Blog-01-550x550

Tableau Prep Builder is a Tableau product that is designed in a way that could help anyone to quickly and confidently combine, shape, as well as clean their data for analysis. For this, you can start by connecting to your data from a variety of files, servers, or Tableau extracts; data from multiple data sources can be combined. You can bring your tables into the flow pane by drag and drop or double-click, and then clean and shape your data by using operations such as filter, split, rename, pivot, join and union.

Each step in the process is represented visually in a flow chart which can be created and controlled. You can check your work and make changes at any point in the flow.
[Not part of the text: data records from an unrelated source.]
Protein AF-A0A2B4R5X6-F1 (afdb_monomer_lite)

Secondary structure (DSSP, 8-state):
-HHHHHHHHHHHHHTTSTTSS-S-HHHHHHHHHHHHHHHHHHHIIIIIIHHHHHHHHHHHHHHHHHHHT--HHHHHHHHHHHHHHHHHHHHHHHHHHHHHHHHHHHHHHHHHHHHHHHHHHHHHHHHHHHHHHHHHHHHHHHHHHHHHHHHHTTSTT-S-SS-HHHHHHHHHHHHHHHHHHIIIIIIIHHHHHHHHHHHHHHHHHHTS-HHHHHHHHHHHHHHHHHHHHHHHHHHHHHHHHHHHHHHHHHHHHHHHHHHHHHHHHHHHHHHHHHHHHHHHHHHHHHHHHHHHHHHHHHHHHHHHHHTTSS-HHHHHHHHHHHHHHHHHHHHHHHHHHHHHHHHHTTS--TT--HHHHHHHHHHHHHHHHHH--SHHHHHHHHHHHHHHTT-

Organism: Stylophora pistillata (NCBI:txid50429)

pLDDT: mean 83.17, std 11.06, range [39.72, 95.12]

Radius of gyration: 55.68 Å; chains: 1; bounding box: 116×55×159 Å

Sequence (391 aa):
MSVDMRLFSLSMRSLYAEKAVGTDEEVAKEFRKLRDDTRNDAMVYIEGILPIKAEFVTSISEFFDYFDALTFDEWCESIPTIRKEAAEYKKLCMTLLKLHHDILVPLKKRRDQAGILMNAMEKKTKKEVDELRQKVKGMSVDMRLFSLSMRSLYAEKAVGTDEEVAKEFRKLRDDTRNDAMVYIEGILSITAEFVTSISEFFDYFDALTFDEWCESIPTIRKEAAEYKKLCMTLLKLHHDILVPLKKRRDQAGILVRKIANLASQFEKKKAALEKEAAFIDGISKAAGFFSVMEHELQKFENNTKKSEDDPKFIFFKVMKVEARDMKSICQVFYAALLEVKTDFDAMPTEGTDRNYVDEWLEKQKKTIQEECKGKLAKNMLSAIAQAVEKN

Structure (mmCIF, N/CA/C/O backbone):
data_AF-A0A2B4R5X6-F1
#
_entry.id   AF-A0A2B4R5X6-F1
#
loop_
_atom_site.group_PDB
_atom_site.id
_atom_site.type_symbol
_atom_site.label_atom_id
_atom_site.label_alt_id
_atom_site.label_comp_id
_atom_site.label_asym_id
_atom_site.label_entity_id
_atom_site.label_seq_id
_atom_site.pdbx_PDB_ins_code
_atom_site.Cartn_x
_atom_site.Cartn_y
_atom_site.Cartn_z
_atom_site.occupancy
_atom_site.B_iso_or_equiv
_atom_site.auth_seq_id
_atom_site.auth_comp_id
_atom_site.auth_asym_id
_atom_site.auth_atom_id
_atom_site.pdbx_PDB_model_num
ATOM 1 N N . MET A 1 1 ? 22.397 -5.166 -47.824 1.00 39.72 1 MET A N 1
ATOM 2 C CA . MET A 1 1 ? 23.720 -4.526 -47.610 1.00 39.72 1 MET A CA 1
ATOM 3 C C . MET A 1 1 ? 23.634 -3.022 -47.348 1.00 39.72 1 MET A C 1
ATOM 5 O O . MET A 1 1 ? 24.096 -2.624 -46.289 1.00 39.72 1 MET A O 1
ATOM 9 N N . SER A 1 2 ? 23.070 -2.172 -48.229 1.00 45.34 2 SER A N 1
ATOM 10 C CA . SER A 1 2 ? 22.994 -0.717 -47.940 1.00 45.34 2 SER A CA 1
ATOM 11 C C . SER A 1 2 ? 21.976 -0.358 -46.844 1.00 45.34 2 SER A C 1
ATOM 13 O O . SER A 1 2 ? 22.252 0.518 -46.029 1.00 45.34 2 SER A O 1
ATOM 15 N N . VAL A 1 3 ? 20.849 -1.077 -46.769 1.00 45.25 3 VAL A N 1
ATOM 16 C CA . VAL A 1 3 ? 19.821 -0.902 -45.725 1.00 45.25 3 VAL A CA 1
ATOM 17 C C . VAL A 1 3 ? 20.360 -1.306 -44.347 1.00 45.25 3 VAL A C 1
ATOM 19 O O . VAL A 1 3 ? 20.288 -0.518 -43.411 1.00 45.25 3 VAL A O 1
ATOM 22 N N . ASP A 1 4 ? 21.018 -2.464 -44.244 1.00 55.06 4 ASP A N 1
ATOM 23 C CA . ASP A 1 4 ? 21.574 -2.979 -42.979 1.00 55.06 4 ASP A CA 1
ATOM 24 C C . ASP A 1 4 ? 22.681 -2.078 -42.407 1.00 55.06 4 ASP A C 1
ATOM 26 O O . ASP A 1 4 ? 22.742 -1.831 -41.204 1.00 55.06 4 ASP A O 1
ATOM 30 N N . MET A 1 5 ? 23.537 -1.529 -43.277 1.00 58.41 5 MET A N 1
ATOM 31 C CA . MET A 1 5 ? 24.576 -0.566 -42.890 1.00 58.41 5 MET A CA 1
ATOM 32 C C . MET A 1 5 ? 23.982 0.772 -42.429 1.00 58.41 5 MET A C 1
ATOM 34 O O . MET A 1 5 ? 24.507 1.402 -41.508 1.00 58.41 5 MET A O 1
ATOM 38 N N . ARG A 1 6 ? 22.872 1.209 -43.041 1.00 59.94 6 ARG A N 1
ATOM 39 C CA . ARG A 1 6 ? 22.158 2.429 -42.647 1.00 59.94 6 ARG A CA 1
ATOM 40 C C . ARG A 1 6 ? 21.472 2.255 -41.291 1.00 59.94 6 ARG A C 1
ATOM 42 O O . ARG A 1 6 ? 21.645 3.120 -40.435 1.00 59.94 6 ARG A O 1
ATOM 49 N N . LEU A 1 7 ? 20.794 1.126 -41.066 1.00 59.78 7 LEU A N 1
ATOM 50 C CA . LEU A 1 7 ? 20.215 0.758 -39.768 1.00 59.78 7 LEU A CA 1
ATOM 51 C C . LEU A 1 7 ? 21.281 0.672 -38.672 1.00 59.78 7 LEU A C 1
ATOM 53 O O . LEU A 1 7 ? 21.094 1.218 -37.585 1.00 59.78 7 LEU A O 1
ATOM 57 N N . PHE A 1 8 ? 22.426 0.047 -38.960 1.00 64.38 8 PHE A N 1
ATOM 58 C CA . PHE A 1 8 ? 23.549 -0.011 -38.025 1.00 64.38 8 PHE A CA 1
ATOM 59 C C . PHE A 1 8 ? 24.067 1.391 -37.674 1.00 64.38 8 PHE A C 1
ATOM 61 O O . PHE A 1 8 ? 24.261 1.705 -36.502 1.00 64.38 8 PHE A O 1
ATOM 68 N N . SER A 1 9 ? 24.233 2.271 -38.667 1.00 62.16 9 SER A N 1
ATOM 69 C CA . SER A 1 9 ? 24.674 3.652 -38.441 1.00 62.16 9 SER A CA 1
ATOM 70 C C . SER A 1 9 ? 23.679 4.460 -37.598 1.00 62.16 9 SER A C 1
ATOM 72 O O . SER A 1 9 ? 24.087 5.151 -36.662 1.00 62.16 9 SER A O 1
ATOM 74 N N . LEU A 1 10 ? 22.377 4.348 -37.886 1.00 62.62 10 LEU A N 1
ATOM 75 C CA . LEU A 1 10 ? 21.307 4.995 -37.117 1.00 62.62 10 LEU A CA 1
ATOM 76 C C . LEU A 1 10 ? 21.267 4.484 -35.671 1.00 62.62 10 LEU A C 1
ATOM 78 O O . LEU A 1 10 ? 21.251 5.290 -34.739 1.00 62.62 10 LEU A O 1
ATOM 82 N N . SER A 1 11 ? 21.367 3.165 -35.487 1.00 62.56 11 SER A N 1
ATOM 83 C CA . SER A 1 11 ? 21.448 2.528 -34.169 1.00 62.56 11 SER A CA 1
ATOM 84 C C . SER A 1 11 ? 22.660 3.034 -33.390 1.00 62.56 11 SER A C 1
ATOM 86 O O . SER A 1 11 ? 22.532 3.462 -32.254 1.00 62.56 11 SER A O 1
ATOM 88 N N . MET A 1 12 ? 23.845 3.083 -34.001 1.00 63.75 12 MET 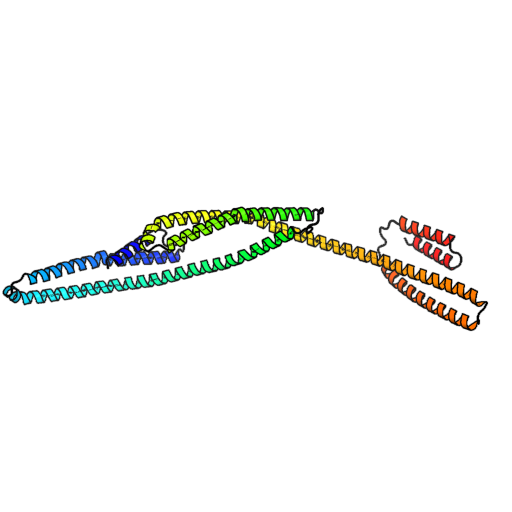A N 1
ATOM 89 C CA . MET A 1 12 ? 25.045 3.570 -33.317 1.00 63.75 12 MET A CA 1
ATOM 90 C C . MET A 1 12 ? 24.928 5.045 -32.918 1.00 63.75 12 MET A C 1
ATOM 92 O O . MET A 1 12 ? 25.360 5.410 -31.827 1.00 63.75 12 MET A O 1
ATOM 96 N N . ARG A 1 13 ? 24.310 5.892 -33.752 1.00 63.81 13 ARG A N 1
ATOM 97 C CA . ARG A 1 13 ? 24.061 7.308 -33.426 1.00 63.81 13 ARG A CA 1
ATOM 98 C C . ARG A 1 13 ? 23.107 7.474 -32.244 1.00 63.81 13 ARG A C 1
ATOM 100 O O . ARG A 1 13 ? 23.350 8.348 -31.412 1.00 63.81 13 ARG A O 1
ATOM 107 N N . SER A 1 14 ? 22.071 6.642 -32.125 1.00 60.31 14 SER A N 1
ATOM 108 C CA . SER A 1 14 ? 21.130 6.722 -30.998 1.00 60.31 14 SER A CA 1
ATOM 109 C C . SER A 1 14 ? 21.801 6.387 -29.656 1.00 60.31 14 SER A C 1
ATOM 111 O O . SER A 1 14 ? 21.503 7.024 -28.644 1.00 60.31 14 SER A O 1
ATOM 113 N N . LEU A 1 15 ? 22.806 5.501 -29.657 1.00 59.22 15 LEU A N 1
ATOM 114 C CA . LEU A 1 15 ? 23.606 5.149 -28.471 1.00 59.22 15 LEU A CA 1
ATOM 115 C C . LEU A 1 15 ? 24.572 6.256 -27.997 1.00 59.22 15 LEU A C 1
ATOM 117 O O . LEU A 1 15 ? 25.144 6.158 -26.905 1.00 59.22 15 LEU A O 1
ATOM 121 N N . TYR A 1 16 ? 24.784 7.306 -28.797 1.00 57.41 16 TYR A N 1
ATOM 122 C CA . TYR A 1 16 ? 25.582 8.482 -28.420 1.00 57.41 16 TYR A CA 1
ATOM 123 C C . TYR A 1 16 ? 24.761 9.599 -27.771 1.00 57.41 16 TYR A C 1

Tableau Prep Builder validates each operation.

Before the current release of Tableau prep, there were multiple requests and suggestions from users regarding the use of scripting language to transform the data, look up for additional information in the remote sources as well as to run complex machine learning algorithms on top of the inputs. Tableau, as always proved, has looked into the user requirements and has come up with a new feature. With the latest release of Tableau Prep Builder 2019.3.1, Tableau has brought up a Python and R integration feature which can add advanced scenarios to Tableau Prep. Using this feature, users can connect their scripts at any point or step in the flow and use up the full power of their scripting language as per their requirements.

Setting up TabPy

TabPy is an open source tool, used by the Tableau Prep Builder to execute Python code. TabPy, short for Tableau Python Server, is the tool through which the Python integration takes place. Script execution is an advanced feature, so the TabPy needs to be setup. You can click on TabPy installation for the detailed installation process.

Now if everything is followed and put together as expected, you will find a port number at the very bottom which is required for connecting to TabPy server. By default, the port value is ‘9004’ and server name ‘localhost’.

 

SVM classifier implementation

One of the most popular machine learning classification algorithms is the Support Vector Machine classifier. It is mostly used in addressing multi-classification problems. For example:

  • Given fruit features like color, size, taste, weight, shape, predicting the fruit type.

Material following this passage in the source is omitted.